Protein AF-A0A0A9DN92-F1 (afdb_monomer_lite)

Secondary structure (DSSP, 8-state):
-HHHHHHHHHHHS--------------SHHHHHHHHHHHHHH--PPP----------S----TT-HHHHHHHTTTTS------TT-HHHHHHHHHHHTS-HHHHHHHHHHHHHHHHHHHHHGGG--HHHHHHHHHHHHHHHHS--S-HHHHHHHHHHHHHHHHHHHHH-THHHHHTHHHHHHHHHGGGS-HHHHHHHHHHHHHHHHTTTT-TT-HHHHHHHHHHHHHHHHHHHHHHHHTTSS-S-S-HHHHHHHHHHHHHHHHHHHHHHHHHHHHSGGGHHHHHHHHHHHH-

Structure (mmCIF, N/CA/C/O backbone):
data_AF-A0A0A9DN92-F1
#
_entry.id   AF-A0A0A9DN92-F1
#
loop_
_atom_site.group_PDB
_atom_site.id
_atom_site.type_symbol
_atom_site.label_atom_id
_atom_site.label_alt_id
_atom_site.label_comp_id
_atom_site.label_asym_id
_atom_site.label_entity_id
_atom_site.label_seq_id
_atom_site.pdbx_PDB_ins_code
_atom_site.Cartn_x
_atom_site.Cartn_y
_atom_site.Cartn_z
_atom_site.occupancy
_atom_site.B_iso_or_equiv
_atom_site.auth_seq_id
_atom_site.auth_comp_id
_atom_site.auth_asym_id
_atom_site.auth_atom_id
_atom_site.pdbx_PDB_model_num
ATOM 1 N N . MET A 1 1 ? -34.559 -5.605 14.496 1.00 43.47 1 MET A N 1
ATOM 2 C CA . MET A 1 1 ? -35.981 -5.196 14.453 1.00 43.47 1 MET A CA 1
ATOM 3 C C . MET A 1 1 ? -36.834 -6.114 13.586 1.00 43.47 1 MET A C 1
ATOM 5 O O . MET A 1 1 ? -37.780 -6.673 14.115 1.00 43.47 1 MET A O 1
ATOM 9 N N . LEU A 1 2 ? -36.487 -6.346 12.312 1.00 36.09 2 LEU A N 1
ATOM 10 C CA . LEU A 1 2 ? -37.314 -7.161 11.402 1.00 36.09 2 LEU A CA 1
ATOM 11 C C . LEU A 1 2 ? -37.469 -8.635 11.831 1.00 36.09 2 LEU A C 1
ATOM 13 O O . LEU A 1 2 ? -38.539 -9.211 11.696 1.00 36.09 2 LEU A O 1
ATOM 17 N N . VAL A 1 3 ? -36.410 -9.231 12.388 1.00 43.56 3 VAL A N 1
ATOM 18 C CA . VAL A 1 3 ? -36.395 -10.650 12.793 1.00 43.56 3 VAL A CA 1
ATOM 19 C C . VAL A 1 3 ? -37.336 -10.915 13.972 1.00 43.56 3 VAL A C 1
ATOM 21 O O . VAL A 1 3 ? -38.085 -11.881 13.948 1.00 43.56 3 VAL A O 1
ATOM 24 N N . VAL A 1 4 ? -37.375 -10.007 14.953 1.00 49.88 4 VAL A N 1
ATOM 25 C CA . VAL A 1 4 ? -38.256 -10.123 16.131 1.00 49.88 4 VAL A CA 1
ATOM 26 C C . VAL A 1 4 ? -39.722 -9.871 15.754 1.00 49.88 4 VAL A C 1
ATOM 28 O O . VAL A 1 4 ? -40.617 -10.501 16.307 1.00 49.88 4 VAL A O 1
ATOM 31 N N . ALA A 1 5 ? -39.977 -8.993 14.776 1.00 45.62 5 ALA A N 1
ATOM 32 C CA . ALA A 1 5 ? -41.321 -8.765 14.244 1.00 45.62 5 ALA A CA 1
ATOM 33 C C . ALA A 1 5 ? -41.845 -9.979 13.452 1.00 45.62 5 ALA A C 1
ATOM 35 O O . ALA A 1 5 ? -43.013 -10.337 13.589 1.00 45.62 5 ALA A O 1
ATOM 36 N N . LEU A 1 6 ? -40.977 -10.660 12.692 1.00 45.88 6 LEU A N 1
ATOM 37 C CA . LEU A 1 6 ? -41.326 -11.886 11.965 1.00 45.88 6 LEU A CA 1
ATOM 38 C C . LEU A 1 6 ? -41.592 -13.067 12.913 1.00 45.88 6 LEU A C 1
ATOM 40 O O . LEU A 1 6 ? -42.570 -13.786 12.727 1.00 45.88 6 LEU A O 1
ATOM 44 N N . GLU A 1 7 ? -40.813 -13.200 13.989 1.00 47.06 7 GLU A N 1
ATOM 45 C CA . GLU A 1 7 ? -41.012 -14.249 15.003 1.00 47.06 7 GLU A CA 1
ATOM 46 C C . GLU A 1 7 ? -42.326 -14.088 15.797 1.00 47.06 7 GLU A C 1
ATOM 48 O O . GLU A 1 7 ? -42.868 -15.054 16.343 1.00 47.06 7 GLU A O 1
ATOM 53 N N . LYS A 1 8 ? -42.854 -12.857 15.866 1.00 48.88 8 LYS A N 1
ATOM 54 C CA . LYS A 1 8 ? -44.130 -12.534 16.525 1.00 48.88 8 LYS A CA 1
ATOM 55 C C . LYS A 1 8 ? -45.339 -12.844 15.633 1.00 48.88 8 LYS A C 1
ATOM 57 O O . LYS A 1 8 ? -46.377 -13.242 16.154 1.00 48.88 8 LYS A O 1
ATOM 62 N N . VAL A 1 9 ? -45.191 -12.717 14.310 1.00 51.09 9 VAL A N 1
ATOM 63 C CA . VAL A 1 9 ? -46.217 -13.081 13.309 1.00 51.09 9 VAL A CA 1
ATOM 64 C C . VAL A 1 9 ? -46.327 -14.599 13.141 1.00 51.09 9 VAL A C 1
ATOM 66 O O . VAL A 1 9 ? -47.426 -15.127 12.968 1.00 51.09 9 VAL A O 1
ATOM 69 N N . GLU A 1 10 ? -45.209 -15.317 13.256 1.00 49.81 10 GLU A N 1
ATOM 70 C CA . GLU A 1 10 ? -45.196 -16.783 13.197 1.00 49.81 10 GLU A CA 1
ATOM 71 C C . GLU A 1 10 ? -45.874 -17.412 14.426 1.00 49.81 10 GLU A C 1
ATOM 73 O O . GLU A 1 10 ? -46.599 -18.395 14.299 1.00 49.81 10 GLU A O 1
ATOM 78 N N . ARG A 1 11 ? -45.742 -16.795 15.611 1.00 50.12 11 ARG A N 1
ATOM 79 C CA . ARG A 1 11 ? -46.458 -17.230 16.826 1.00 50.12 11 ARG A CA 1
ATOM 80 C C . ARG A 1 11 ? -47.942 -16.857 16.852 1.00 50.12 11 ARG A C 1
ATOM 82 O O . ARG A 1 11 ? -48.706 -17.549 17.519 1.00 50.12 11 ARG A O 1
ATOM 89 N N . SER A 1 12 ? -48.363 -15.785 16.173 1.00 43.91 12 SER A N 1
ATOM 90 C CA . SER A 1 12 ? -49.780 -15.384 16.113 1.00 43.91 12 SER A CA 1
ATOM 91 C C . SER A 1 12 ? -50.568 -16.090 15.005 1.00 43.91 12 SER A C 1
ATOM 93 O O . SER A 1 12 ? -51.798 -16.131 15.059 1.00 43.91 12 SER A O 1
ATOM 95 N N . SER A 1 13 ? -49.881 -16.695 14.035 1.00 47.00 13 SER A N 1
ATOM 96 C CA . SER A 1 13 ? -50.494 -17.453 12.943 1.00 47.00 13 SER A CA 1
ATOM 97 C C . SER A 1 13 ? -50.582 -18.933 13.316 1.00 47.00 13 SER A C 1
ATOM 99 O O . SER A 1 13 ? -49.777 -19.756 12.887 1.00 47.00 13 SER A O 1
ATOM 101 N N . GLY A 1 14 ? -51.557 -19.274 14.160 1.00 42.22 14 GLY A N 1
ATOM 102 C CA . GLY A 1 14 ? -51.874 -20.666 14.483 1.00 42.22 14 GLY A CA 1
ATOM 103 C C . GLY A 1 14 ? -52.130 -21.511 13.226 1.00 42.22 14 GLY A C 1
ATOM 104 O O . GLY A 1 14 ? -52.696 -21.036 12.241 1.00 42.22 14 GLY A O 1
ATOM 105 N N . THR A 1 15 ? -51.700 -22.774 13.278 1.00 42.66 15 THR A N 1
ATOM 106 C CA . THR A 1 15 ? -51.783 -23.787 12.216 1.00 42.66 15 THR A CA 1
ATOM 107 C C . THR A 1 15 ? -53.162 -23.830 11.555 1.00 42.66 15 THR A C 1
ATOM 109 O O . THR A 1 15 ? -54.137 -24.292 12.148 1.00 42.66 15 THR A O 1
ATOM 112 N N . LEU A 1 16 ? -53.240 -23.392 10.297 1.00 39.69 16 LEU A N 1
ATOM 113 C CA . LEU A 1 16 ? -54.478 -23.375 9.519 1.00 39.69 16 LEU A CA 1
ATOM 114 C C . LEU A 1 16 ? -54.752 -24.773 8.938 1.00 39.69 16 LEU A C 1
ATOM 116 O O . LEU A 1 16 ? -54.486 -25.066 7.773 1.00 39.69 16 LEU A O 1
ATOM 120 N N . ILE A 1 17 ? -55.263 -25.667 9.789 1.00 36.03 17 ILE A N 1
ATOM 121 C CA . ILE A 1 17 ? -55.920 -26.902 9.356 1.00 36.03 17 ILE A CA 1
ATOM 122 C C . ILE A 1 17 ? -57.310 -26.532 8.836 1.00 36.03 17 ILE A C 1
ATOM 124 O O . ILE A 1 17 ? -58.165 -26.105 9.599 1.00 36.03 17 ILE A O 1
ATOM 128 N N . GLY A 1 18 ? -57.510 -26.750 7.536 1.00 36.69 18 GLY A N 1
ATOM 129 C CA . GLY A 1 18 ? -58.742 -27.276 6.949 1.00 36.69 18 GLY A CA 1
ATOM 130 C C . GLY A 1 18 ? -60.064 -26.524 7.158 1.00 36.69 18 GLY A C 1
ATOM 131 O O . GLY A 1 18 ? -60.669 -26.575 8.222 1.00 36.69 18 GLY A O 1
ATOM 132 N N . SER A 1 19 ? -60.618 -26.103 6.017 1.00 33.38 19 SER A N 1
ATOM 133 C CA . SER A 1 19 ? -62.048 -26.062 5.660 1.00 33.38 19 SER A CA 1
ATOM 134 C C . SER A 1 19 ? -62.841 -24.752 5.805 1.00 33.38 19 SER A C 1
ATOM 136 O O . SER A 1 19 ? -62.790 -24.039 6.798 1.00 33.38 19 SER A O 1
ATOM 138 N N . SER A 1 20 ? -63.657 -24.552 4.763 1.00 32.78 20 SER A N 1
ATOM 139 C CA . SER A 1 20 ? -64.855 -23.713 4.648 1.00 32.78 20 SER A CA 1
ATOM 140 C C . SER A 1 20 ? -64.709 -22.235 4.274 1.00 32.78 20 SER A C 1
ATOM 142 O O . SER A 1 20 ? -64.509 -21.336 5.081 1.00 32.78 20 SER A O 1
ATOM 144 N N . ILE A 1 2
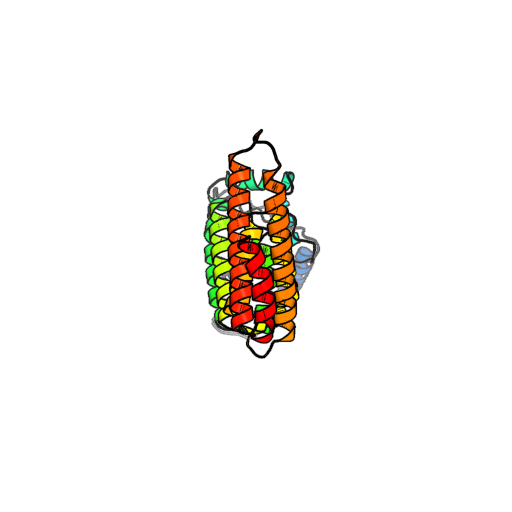1 ? -64.971 -22.022 2.983 1.00 45.66 21 ILE A N 1
ATOM 145 C CA . ILE A 1 21 ? -65.538 -20.822 2.368 1.00 45.66 21 ILE A CA 1
ATOM 146 C C . ILE A 1 21 ? -66.818 -20.424 3.123 1.00 45.66 21 ILE A C 1
ATOM 148 O O . ILE A 1 21 ? -67.816 -21.131 3.016 1.00 45.66 21 ILE A O 1
ATOM 152 N N . ALA A 1 22 ? -66.800 -19.306 3.852 1.00 39.00 22 ALA A N 1
ATOM 153 C CA . ALA A 1 22 ? -67.880 -18.311 3.921 1.00 39.00 22 ALA A CA 1
ATOM 154 C C . ALA A 1 22 ? -67.565 -17.233 4.971 1.00 39.00 22 ALA A C 1
ATOM 156 O O . ALA A 1 22 ? -66.999 -17.514 6.019 1.00 39.00 22 ALA A O 1
ATO
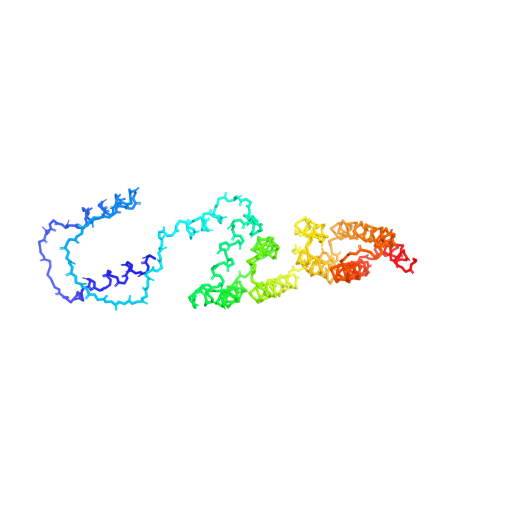M 157 N N . THR A 1 23 ? -68.054 -16.020 4.700 1.00 35.47 23 THR A N 1
ATOM 158 C CA . THR A 1 23 ? -68.032 -14.795 5.525 1.00 35.47 23 THR A CA 1
ATOM 159 C C . THR A 1 23 ? -66.787 -13.908 5.393 1.00 35.47 23 THR A C 1
ATOM 161 O O . THR A 1 23 ? -65.754 -14.080 6.026 1.00 35.47 23 THR A O 1
ATOM 164 N N . ILE A 1 24 ? -66.940 -12.879 4.555 1.00 49.47 24 ILE A N 1
ATOM 165 C CA . ILE A 1 24 ? -66.137 -11.657 4.575 1.00 49.47 24 ILE A CA 1
ATOM 166 C C . ILE A 1 24 ? -66.455 -10.954 5.901 1.00 49.47 24 ILE A C 1
ATOM 168 O O . ILE A 1 24 ? -67.438 -10.222 6.004 1.00 49.47 24 ILE A O 1
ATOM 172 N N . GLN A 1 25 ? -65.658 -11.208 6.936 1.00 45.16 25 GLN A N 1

============

* Assigned task *
Among the entries above, copy exactly only the lines starting with the one containing "ATOM 10 C CA" and going through the one containing "ATOM 37 C CA", both ends included.

* Exercise answer *
ATOM 10 C CA . LEU A 1 2 ? -37.314 -7.161 11.402 1.00 36.09 2 LEU A CA 1
ATOM 11 C C . LEU A 1 2 ? -37.469 -8.635 11.831 1.00 36.09 2 LEU A C 1
ATOM 13 O O . LEU A 1 2 ? -38.539 -9.211 11.696 1.00 36.09 2 LEU A O 1
ATOM 17 N N . VAL A 1 3 ? -36.410 -9.231 12.388 1.00 43.56 3 VAL A N 1
ATOM 18 C CA . VAL A 1 3 ? -36.395 -10.650 12.793 1.00 43.56 3 VAL A CA 1
ATOM 19 C C . VAL A 1 3 ? -37.336 -10.915 13.972 1.00 43.56 3 VAL A C 1
ATOM 21 O O . VAL A 1 3 ? -38.085 -11.881 13.948 1.00 43.56 3 VAL A O 1
ATOM 24 N N . VAL A 1 4 ? -37.375 -10.007 14.953 1.00 49.88 4 VAL A N 1
ATOM 25 C CA . VAL A 1 4 ? -38.256 -10.123 16.131 1.00 49.88 4 VAL A CA 1
ATOM 26 C C . VAL A 1 4 ? -39.722 -9.871 15.754 1.00 49.88 4 VAL A C 1
ATOM 28 O O . VAL A 1 4 ? -40.617 -10.501 16.307 1.00 49.88 4 VAL A O 1
ATOM 31 N N . ALA A 1 5 ? -39.977 -8.993 14.776 1.00 45.62 5 ALA A N 1
ATOM 32 C CA . ALA A 1 5 ? -41.321 -8.765 14.244 1.00 45.62 5 ALA A CA 1
ATOM 33 C C . ALA A 1 5 ? -41.845 -9.979 13.452 1.00 45.62 5 ALA A C 1
ATOM 35 O O . ALA A 1 5 ? -43.013 -10.337 13.589 1.00 45.62 5 ALA A O 1
ATOM 36 N N . LEU A 1 6 ? -40.977 -10.660 12.692 1.00 45.88 6 LEU A N 1
ATOM 37 C CA . LEU A 1 6 ? -41.326 -11.886 11.965 1.00 45.88 6 LEU A CA 1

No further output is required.